*WHAT YOU NEED TO DO*
Below is a listing. Set down exactly the lines from the one containing "ATOM 66 O O" through the one containing "ATOM 69 C C", both ends included, and leave out the rest.

▬▬▬

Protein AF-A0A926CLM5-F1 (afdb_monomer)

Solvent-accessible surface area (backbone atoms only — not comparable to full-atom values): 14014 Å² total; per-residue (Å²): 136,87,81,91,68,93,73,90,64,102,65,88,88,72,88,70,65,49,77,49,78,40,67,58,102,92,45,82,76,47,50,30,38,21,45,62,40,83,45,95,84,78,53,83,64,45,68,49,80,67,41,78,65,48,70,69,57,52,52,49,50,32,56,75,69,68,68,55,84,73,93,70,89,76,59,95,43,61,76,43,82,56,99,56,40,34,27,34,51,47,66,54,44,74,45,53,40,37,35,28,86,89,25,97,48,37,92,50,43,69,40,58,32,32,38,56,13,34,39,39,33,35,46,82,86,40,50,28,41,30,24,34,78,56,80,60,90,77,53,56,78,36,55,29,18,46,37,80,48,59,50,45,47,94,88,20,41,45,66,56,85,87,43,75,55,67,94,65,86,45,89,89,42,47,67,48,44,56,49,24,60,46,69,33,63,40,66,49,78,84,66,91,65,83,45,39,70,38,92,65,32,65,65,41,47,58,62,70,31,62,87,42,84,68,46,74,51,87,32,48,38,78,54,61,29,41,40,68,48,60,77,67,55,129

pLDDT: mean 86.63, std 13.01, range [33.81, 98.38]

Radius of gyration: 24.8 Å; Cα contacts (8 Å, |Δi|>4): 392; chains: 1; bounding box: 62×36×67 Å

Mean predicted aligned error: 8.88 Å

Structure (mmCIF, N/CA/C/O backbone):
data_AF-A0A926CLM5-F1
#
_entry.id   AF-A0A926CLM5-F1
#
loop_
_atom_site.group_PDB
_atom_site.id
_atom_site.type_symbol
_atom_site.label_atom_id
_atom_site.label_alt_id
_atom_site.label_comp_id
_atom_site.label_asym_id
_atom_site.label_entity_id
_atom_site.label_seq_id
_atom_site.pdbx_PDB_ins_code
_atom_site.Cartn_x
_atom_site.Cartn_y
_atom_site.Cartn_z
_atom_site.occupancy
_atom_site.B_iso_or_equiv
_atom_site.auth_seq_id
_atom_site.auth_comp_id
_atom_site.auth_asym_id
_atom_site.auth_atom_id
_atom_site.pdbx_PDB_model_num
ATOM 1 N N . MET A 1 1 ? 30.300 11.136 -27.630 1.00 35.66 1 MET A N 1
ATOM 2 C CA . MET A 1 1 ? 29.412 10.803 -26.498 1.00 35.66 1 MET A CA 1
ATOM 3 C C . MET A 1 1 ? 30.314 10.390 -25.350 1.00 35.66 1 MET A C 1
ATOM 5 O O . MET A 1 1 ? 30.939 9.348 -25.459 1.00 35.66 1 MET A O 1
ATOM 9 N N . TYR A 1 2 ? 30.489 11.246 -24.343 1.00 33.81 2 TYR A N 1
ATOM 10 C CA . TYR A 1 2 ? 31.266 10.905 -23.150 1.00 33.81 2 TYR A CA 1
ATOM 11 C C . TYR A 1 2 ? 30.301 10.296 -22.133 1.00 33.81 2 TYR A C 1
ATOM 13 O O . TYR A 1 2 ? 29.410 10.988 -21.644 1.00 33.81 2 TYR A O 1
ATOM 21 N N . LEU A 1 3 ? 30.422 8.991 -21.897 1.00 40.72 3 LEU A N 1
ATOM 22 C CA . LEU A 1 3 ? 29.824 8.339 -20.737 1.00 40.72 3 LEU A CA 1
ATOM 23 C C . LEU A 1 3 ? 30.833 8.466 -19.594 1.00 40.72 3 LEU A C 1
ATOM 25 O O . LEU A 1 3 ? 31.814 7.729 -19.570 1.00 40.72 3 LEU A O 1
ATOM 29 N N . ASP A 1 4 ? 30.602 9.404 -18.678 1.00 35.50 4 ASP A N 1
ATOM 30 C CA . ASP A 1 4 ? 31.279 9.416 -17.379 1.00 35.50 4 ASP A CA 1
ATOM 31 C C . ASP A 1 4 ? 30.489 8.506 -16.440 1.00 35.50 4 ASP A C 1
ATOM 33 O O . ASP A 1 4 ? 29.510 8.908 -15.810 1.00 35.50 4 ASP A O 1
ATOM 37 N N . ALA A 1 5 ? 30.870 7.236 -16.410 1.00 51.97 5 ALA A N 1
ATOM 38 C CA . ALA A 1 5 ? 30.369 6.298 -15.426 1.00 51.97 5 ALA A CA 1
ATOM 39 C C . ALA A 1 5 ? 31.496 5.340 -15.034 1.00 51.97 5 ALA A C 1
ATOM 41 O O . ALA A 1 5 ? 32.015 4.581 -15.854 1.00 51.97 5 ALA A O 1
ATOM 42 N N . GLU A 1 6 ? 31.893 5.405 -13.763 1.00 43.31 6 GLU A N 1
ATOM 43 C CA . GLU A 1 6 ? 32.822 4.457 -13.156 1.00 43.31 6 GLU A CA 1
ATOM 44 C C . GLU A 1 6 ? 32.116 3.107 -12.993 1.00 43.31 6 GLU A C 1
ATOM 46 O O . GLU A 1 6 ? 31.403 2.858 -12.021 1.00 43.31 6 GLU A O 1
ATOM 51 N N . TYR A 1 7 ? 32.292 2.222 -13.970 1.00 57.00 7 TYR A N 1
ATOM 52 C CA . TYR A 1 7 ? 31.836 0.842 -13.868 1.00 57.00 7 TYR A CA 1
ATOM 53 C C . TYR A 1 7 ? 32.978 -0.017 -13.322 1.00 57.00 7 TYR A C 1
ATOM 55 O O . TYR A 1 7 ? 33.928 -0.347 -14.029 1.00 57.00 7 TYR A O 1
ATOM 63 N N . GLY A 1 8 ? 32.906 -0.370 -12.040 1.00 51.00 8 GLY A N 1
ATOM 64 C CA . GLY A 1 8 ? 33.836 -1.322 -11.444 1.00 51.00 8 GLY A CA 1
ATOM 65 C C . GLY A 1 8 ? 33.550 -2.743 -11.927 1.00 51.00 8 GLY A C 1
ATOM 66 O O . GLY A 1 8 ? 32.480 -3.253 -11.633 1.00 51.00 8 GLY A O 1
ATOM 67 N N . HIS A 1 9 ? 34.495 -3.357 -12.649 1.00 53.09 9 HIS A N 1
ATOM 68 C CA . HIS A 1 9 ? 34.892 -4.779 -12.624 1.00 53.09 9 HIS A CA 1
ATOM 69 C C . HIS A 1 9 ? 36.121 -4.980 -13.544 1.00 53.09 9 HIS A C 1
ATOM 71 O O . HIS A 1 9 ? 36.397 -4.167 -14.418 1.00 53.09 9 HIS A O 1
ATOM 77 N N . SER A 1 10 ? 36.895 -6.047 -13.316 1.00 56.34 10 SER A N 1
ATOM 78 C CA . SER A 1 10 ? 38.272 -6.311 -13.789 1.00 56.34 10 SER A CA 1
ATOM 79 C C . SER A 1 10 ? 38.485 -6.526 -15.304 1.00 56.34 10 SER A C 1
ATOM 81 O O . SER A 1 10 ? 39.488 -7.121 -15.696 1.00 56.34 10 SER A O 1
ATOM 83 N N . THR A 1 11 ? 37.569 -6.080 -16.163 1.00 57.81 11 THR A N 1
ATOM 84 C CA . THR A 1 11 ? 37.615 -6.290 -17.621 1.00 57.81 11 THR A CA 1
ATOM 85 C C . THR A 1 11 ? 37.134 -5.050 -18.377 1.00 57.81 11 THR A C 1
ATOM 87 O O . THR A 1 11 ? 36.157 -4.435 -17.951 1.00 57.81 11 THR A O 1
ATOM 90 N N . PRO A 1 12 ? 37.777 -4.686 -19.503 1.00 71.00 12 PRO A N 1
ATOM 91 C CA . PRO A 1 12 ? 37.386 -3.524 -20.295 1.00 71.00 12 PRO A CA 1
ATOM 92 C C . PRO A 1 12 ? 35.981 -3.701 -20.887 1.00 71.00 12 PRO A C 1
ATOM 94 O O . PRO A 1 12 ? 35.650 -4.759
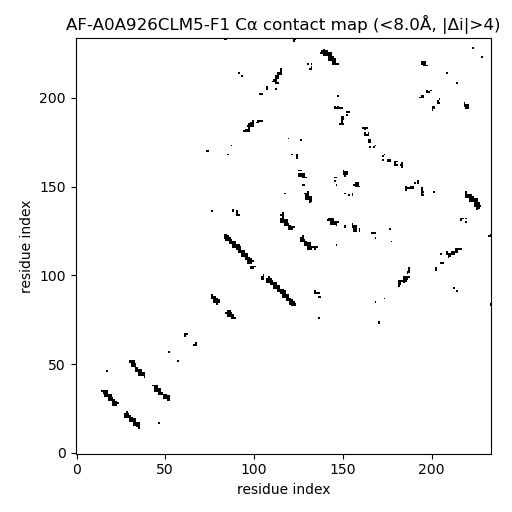 -21.425 1.00 71.00 12 PRO A O 1
ATOM 97 N N . LEU A 1 13 ? 35.161 -2.653 -20.795 1.00 75.88 13 LEU A N 1
ATOM 98 C CA . LEU A 1 13 ? 33.854 -2.593 -21.447 1.00 75.88 13 LEU A CA 1
ATOM 99 C C . LEU A 1 13 ? 34.035 -2.302 -22.937 1.00 75.88 13 LEU A C 1
ATOM 101 O O . LEU A 1 13 ? 34.703 -1.339 -23.307 1.00 75.88 13 LEU A O 1
ATOM 105 N N . ASN A 1 14 ? 33.393 -3.107 -23.781 1.00 81.62 14 ASN A N 1
ATOM 106 C CA . ASN A 1 14 ? 33.378 -2.913 -25.227 1.00 81.62 14 ASN A CA 1
ATOM 107 C C . ASN A 1 14 ? 31.965 -2.551 -25.689 1.00 81.62 14 ASN A C 1
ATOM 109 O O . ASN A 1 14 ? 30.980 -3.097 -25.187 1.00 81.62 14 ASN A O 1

▬▬▬

*EXERCISE RESPONSE*
ATOM 66 O O . GLY A 1 8 ? 32.480 -3.253 -11.633 1.00 51.00 8 GLY A O 1
ATOM 67 N N . HIS A 1 9 ? 34.495 -3.357 -12.649 1.00 53.09 9 HIS A N 1
ATOM 68 C CA . HIS A 1 9 ? 34.892 -4.779 -12.624 1.00 53.09 9 HIS A CA 1
ATOM 69 C C . HIS A 1 9 ? 36.121 -4.980 -13.544 1.00 53.09 9 HIS A C 1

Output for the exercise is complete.